In an earlier time hunger, fear, (and probably even things like love and
religious sentiment) had strong purposes. To a certain extent they certainly
still do.

The problem is in this world all to often these impulses are destructive and
as the problems of the world get traced down to the root these emotions will
become revealed as troublemakers and replaced with something more suitable as
the capacity is developed.

For example... look at hunger. We need it to tell us to eat. Or we did. But
the desire to eat evolved in a time when food wasn't as rich or as plentiful.
So now it causes problems. Kills more people than terrorists and cars and
smoking and drugs. So people try to beat it back, go on diets, suffer, but
why?

So eventually what I think will happen is that something will be tied into
your metabolism. You'll get hungry when you physically need to eat and in
proportion and with desire for the things your body really needs. Adjustable,
controllable. Not the things a body craved on the Savannah 20,000 years ago or
whatever.

Other emotions... same thing. Incidentally, I'm not advocating this...I have
no doubt plenty of people would be horrified at the thought and the concept
has extreme risks for sure. But I think in the total cost/benefit it will be
what happens to humanity fairly soon evolutionary speaking.

------
jamble
Propanolol is not common, but it's certainly not a new finding by any means
for treatment of anxiety (whether that is a one-time "stage preformance" dose,
or a daily dose for persistent symptoms).

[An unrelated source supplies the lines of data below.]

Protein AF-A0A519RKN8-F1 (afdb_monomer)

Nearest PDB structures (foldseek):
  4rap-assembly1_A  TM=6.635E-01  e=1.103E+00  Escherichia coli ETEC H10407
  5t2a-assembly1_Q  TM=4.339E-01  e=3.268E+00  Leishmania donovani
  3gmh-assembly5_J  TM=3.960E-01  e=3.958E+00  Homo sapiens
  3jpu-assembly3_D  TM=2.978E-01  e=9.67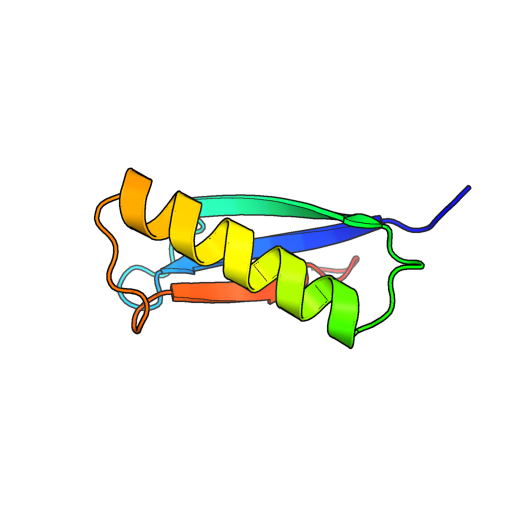9E+00  Pseudomonas aeruginosa

Foldseek 3Di:
DFDKKKKFKAFQVVRDGQDIDIDGPPDDPVRVVVVVVVVLVVSCVVVVHDSVRIDIDIDDPPD

Mean predicted aligned error: 3.88 Å

pLDDT: mean 91.04, std 10.12, range [45.25, 97.0]

Structure (mmCIF, N/CA/C/O backbone):
data_AF-A0A519RKN8-F1
#
_entry.id   AF-A0A519RKN8-F1
#
loop_
_atom_site.group_PDB
_atom_site.id
_atom_site.type_symbol
_atom_site.label_atom_id
_atom_site.label_alt_id
_atom_site.label_comp_id
_atom_site.label_asym_id
_atom_site.label_entity_id
_atom_site.label_seq_id
_atom_site.pdbx_PDB_ins_code
_atom_site.Cartn_x
_atom_site.Cartn_y
_atom_site.Cartn_z
_atom_site.occupancy
_atom_site.B_iso_or_equiv
_atom_site.auth_seq_id
_atom_site.auth_comp_id
_atom_site.auth_asym_id
_atom_site.auth_atom_id
_atom_site.pdbx_PDB_model_num
ATOM 1 N N . MET A 1 1 ? 13.571 -2.741 -22.835 1.00 52.88 1 MET A N 1
ATOM 2 C CA . MET A 1 1 ? 12.276 -3.128 -22.238 1.00 52.88 1 MET A CA 1
ATOM 3 C C . MET A 1 1 ? 12.471 -3.054 -20.738 1.00 52.88 1 MET A C 1
ATOM 5 O O . MET A 1 1 ? 13.210 -3.877 -20.222 1.00 52.88 1 MET A O 1
ATOM 9 N N . GLY A 1 2 ? 11.953 -2.011 -20.086 1.00 66.75 2 GLY A N 1
ATOM 10 C CA . GLY A 1 2 ? 12.044 -1.896 -18.627 1.00 66.75 2 GLY A CA 1
ATOM 11 C C . GLY A 1 2 ? 11.135 -2.922 -17.960 1.00 66.75 2 GLY A C 1
ATOM 12 O O . GLY A 1 2 ? 10.099 -3.290 -18.527 1.00 66.75 2 GLY A O 1
ATOM 13 N N . THR A 1 3 ? 11.533 -3.405 -16.788 1.00 86.12 3 THR A N 1
ATOM 14 C CA . THR A 1 3 ? 10.679 -4.288 -15.983 1.00 86.12 3 THR A CA 1
ATOM 15 C C . THR A 1 3 ? 9.499 -3.486 -15.423 1.00 86.12 3 THR A C 1
ATOM 17 O O . THR A 1 3 ? 9.548 -2.259 -15.354 1.00 86.12 3 THR A O 1
ATOM 20 N N . LYS A 1 4 ? 8.392 -4.141 -15.067 1.00 90.62 4 LYS A N 1
ATOM 21 C CA . LYS A 1 4 ? 7.245 -3.486 -14.419 1.00 90.62 4 LYS A CA 1
ATOM 22 C C . LYS A 1 4 ? 7.033 -4.123 -13.059 1.00 90.62 4 LYS A C 1
ATOM 24 O O . LYS A 1 4 ? 7.097 -5.340 -12.951 1.00 90.62 4 LYS A O 1
ATOM 29 N N . LYS A 1 5 ? 6.750 -3.308 -12.047 1.00 92.31 5 LYS A N 1
ATOM 30 C CA . LYS A 1 5 ? 6.343 -3.786 -10.724 1.00 92.31 5 LYS A CA 1
ATOM 31 C C . LYS A 1 5 ? 4.906 -3.394 -10.470 1.00 92.31 5 LYS A C 1
ATOM 33 O O . LYS A 1 5 ? 4.538 -2.235 -10.659 1.00 92.31 5 LYS A O 1
ATOM 38 N N . GLN A 1 6 ? 4.099 -4.363 -10.072 1.00 94.44 6 GLN A N 1
ATOM 39 C CA . GLN A 1 6 ? 2.690 -4.151 -9.788 1.00 94.44 6 GLN A CA 1
ATOM 40 C C . GLN A 1 6 ? 2.465 -4.183 -8.284 1.00 94.44 6 GLN A C 1
ATOM 42 O O . GLN A 1 6 ? 3.045 -4.997 -7.573 1.00 94.44 6 GLN A O 1
ATOM 47 N N . TYR A 1 7 ? 1.611 -3.290 -7.810 1.00 95.56 7 TYR A N 1
ATOM 48 C CA . TYR A 1 7 ? 1.268 -3.144 -6.408 1.00 95.56 7 TYR A CA 1
ATOM 49 C C . TYR A 1 7 ? -0.248 -3.157 -6.267 1.00 95.56 7 TYR A C 1
ATOM 51 O O . TYR A 1 7 ? -0.952 -2.480 -7.022 1.00 95.56 7 TYR A O 1
ATOM 59 N N . LYS A 1 8 ? -0.751 -3.906 -5.288 1.00 95.88 8 LYS A N 1
ATOM 60 C CA . LYS A 1 8 ? -2.155 -3.870 -4.874 1.00 95.88 8 LYS A CA 1
ATOM 61 C C . LYS A 1 8 ? -2.299 -3.026 -3.617 1.00 95.88 8 LYS A C 1
ATOM 63 O O . LYS A 1 8 ? -1.508 -3.135 -2.681 1.00 95.88 8 LYS A O 1
ATOM 68 N N . PHE A 1 9 ? -3.305 -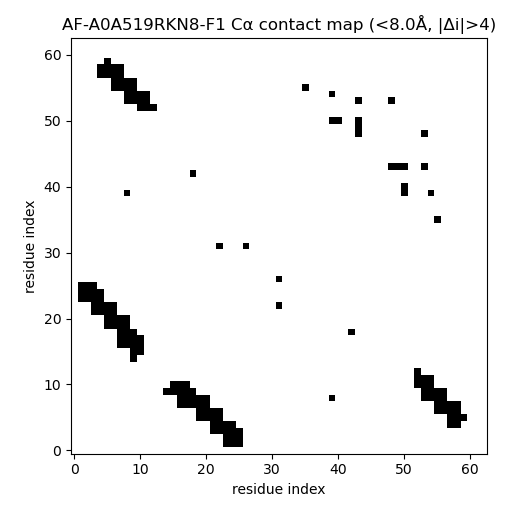2.166 -3.624 1.00 96.31 9 PHE A N 1
ATOM 69 C CA . PHE A 1 9 ? -3.672 -1.311 -2.510 1.00 96.31 9 PHE A CA 1
ATOM 70 C C . PHE A 1 9 ? -4.757 -1.993 -1.694 1.00 96.31 9 PHE A C 1
ATOM 72 O O . PHE A 1 9 ? -5.873 -2.158 -2.186 1.00 96.31 9 PHE A O 1
ATOM 79 N N . ILE A 1 10 ? -4.439 -2.410 -0.474 1.00 97.00 10 ILE A N 1
ATOM 80 C CA . ILE A 1 10 ? -5.316 -3.254 0.339 1.00 97.00 10 ILE A CA 1
ATOM 81 C C . ILE A 1 10 ? -5.829 -2.478 1.545 1.00 97.00 10 ILE A C 1
ATOM 83 O O . ILE A 1 10 ? -5.066 -1.766 2.195 1.00 97.00 10 ILE A O 1
ATOM 87 N N . ASN A 1 11 ? -7.110 -2.664 1.873 1.00 95.94 11 ASN A N 1
ATOM 88 C CA . ASN A 1 11 ? -7.665 -2.296 3.173 1.00 95.94 11 ASN A CA 1
ATOM 89 C C . ASN A 1 11 ? -7.510 -3.463 4.149 1.00 95.94 11 ASN A C 1
ATOM 91 O O . ASN A 1 11 ? -8.132 -4.506 3.971 1.00 95.94 11 ASN A O 1
ATOM 95 N N . SER A 1 12 ? -6.719 -3.284 5.203 1.00 95.25 12 SER A N 1
ATOM 96 C CA . SER A 1 12 ? -6.463 -4.307 6.219 1.00 95.25 12 SER A CA 1
ATOM 97 C C . SER A 1 12 ? -7.696 -4.676 7.046 1.00 95.25 12 SER A C 1
ATOM 99 O O . SER A 1 12 ? -7.752 -5.768 7.600 1.00 95.25 12 SER A O 1
ATOM 101 N N . THR A 1 13 ? -8.697 -3.797 7.118 1.00 94.62 13 THR A N 1
ATOM 102 C CA . THR A 1 13 ? -9.945 -4.045 7.857 1.00 94.62 13 THR A CA 1
ATOM 103 C C . THR A 1 13 ? -10.872 -4.991 7.098 1.00 94.62 13 THR A C 1
ATOM 105 O O . THR A 1 13 ? -11.611 -5.750 7.717 1.00 94.62 13 THR A O 1
ATOM 108 N N . THR A 1 14 ? -10.848 -4.962 5.762 1.00 94.19 14 THR A N 1
ATOM 109 C CA . THR A 1 14 ? -11.747 -5.774 4.920 1.00 94.19 14 THR A CA 1
ATOM 110 C C . THR A 1 14 ? -11.033 -6.861 4.120 1.00 94.19 14 THR A C 1
ATOM 112 O O . THR A 1 14 ? -11.687 -7.763 3.609 1.00 94.19 14 THR A O 1
ATOM 115 N N . GLY A 1 15 ? -9.710 -6.776 3.976 1.00 93.38 15 GLY A N 1
ATOM 116 C CA . GLY A 1 15 ? -8.906 -7.638 3.108 1.00 93.38 15 GLY A CA 1
ATOM 117 C C . GLY A 1 15 ? -9.042 -7.330 1.612 1.00 93.38 15 GLY A C 1
ATOM 118 O O . GLY A 1 15 ? -8.424 -8.005 0.791 1.00 93.38 15 GLY A O 1
ATOM 119 N N . TYR A 1 16 ? -9.833 -6.325 1.222 1.00 93.94 16 TYR A N 1
ATOM 120 C CA . TYR A 1 16 ? -10.088 -6.040 -0.189 1.00 93.94 16 TYR A CA 1
ATOM 121 C C . TYR A 1 16 ? -8.977 -5.229 -0.846 1.00 93.94 16 TYR A C 1
ATOM 123 O O . TYR A 1 16 ? -8.478 -4.253 -0.283 1.00 93.94 16 TYR A O 1
ATOM 131 N N . SER A 1 17 ? -8.666 -5.601 -2.091 1.00 95.31 17 SER A N 1
ATOM 132 C CA . SER A 1 17 ? -7.864 -4.784 -3.002 1.00 95.31 17 SER A CA 1
ATOM 133 C C . SER A 1 17 ? -8.739 -3.680 -3.593 1.00 95.31 17 SER A C 1
ATOM 135 O O . SER A 1 17 ? -9.726 -3.949 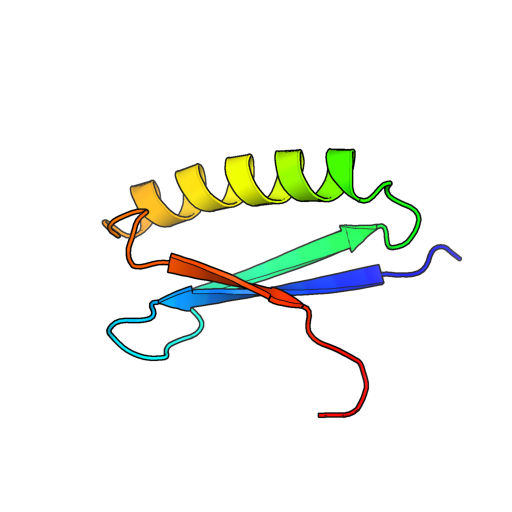-4.272 1.00 95.31 17 SER A O 1
ATOM 137 N N . ILE A 1 18 ? -8.387 -2.434 -3.309 1.00 94.00 18 ILE A N 1
ATOM 138 C CA . ILE A 1 18 ? -9.156 -1.238 -3.673 1.00 94.00 18 ILE A CA 1
ATOM 139 C C . ILE A 1 18 ? -8.658 -0.651 -4.992 1.00 94.00 18 ILE A C 1
ATOM 141 O O . ILE A 1 18 ? -9.423 -0.059 -5.750 1.00 94.00 18 ILE A O 1
ATOM 145 N N . TYR A 1 19 ? -7.360 -0.783 -5.254 1.00 95.19 19 TYR A N 1
ATOM 146 C CA . TYR A 1 19 ? -6.709 -0.193 -6.412 1.00 95.19 19 TYR A CA 1
ATOM 147 C C . TYR A 1 19 ? -5.436 -0.965 -6.764 1.00 95.19 19 TYR A C 1
ATOM 149 O O . TYR A 1 19 ? -4.809 -1.572 -5.897 1.00 95.19 19 TYR A O 1
ATOM 157 N N . TYR A 1 20 ? -5.047 -0.922 -8.035 1.00 95.25 20 TYR A N 1
ATOM 158 C CA . TYR A 1 20 ? -3.801 -1.498 -8.527 1.00 95.25 20 TYR A CA 1
ATOM 159 C C . TYR A 1 20 ? -2.966 -0.401 -9.164 1.00 95.25 20 TYR A C 1
ATOM 161 O O . TYR A 1 20 ? -3.472 0.393 -9.957 1.00 95.25 20 TYR A O 1
ATOM 169 N N . HIS A 1 21 ? -1.679 -0.381 -8.845 1.00 95.62 21 HIS A N 1
ATOM 170 C CA . HIS A 1 21 ? -0.741 0.588 -9.383 1.00 95.62 21 HIS A CA 1
ATOM 171 C C . HIS A 1 21 ? 0.468 -0.121 -9.981 1.00 95.62 21 HIS A C 1
ATOM 173 O O . HIS A 1 21 ? 0.950 -1.109 -9.435 1.00 95.62 21 HIS A O 1
ATOM 179 N N . THR A 1 22 ? 0.946 0.360 -11.126 1.00 94.38 22 THR A N 1
ATOM 180 C CA . THR A 1 22 ? 2.122 -0.203 -11.798 1.00 94.38 22 THR A CA 1
ATOM 181 C C . THR A 1 22 ? 3.209 0.852 -11.855 1.00 94.38 22 THR A C 1
ATOM 183 O O . THR A 1 22 ? 2.987 1.930 -12.398 1.00 94.38 22 THR A O 1
ATOM 186 N N . LEU A 1 23 ? 4.383 0.514 -11.336 1.00 94.12 23 LEU A N 1
ATOM 187 C CA . LEU A 1 23 ? 5.580 1.337 -11.412 1.00 94.12 23 LEU A CA 1
ATOM 188 C C . LEU A 1 23 ? 6.582 0.748 -12.402 1.00 94.12 23 LEU A C 1
ATOM 190 O O . LEU A 1 23 ? 6.554 -0.444 -12.730 1.00 94.12 23 LEU A O 1
ATOM 194 N N . ASN A 1 24 ? 7.494 1.600 -12.863 1.00 92.00 24 ASN A N 1
ATOM 195 C CA . ASN A 1 24 ? 8.677 1.143 -13.575 1.00 92.00 24 ASN A CA 1
ATOM 196 C C . ASN A 1 24 ? 9.554 0.329 -12.607 1.00 92.00 24 ASN A C 1
ATOM 198 O O . ASN A 1 24 ? 9.886 0.800 -11.523 1.00 92.00 24 ASN A O 1
ATOM 202 N N . GLY A 1 25 ? 9.913 -0.895 -12.982 1.00 87.06 25 GLY A N 1
ATOM 203 C CA . GLY A 1 25 ? 10.712 -1.791 -12.150 1.00 87.06 25 GLY A CA 1
ATOM 204 C C . GLY A 1 25 ? 12.173 -1.367 -12.015 1.00 87.06 25 GLY A C 1
ATOM 205 O O . GLY A 1 25 ? 12.816 -1.764 -11.045 1.00 87.06 25 GLY A O 1
ATOM 206 N N . ASP A 1 26 ? 12.655 -0.500 -12.911 1.00 89.81 26 ASP A N 1
ATOM 207 C CA . ASP A 1 26 ? 13.984 0.120 -12.833 1.00 89.81 26 ASP A CA 1
ATOM 208 C C . ASP A 1 26 ? 14.032 1.323 -11.862 1.00 89.81 26 ASP A C 1
ATOM 210 O O . ASP A 1 26 ? 15.092 1.9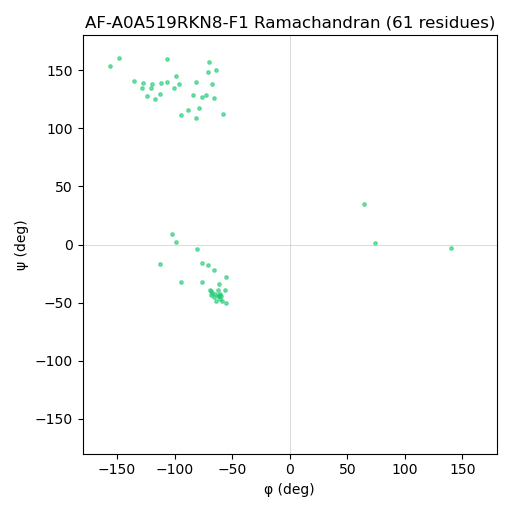09 -11.639 1.00 89.81 26 ASP A O 1
ATOM 214 N N . MET A 1 27 ? 12.890 1.719 -11.283 1.00 91.06 27 MET A N 1
ATOM 215 C CA . MET A 1 27 ? 12.798 2.822 -10.323 1.00 91.06 27 MET A CA 1
ATOM 216 C C . MET A 1 27 ? 13.507 2.463 -9.011 1.00 91.06 27 MET A C 1
ATOM 218 O O . MET A 1 27 ? 13.368 1.348 -8.496 1.00 91.06 27 MET A O 1
ATOM 222 N N . LYS A 1 28 ? 14.249 3.414 -8.426 1.00 92.88 28 LYS A N 1
ATOM 223 C CA . LYS A 1 28 ? 14.884 3.186 -7.123 1.00 92.88 28 LYS A CA 1
ATOM 224 C C . LYS A 1 28 ? 13.821 2.987 -6.049 1.00 92.88 28 LYS A C 1
ATOM 226 O O . LYS A 1 28 ? 12.747 3.581 -6.092 1.00 92.88 28 LYS A O 1
ATOM 231 N N . VAL A 1 29 ? 14.157 2.196 -5.032 1.00 90.19 29 VAL A N 1
ATOM 232 C CA . VAL A 1 29 ? 13.239 1.859 -3.930 1.00 90.19 29 VAL A CA 1
ATOM 233 C C . VAL A 1 29 ? 12.696 3.108 -3.228 1.00 90.19 29 VAL A C 1
ATOM 235 O O . VAL A 1 29 ? 11.525 3.146 -2.865 1.00 90.19 29 VAL A O 1
ATOM 238 N N . GLU A 1 30 ? 13.522 4.135 -3.040 1.00 94.00 30 GLU A N 1
ATOM 239 C CA . GLU A 1 30 ? 13.111 5.389 -2.394 1.00 94.00 30 GLU A CA 1
ATOM 240 C C . GLU A 1 30 ? 12.127 6.183 -3.260 1.00 94.00 30 GLU A C 1
ATOM 242 O O . GLU A 1 30 ? 11.108 6.650 -2.758 1.00 94.00 30 GLU A O 1
ATOM 247 N N . GLU A 1 31 ? 12.386 6.270 -4.566 1.00 94.25 31 GLU A N 1
ATOM 248 C CA . GLU A 1 31 ? 11.499 6.935 -5.526 1.00 94.25 31 GLU A CA 1
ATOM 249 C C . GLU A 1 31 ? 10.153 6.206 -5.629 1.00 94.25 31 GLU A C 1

I do wish that Propanolol was tried on more healthy (edit: those without heart
conditions where beta-blockers would be dangerous) psych patients before
benzodiazapines or SSRI's. I have PTSD and it helped me a lot with barely any
side-effects. Dependance is still a question, of course, but I still advocate
its helpfulness. I do not however in any way think it should be advertised as
a drug to "cure" fear.

That notion makes me sick. Unfortunately, that's what people will be seeking,
in lieu of other treatment options that don't involve medication.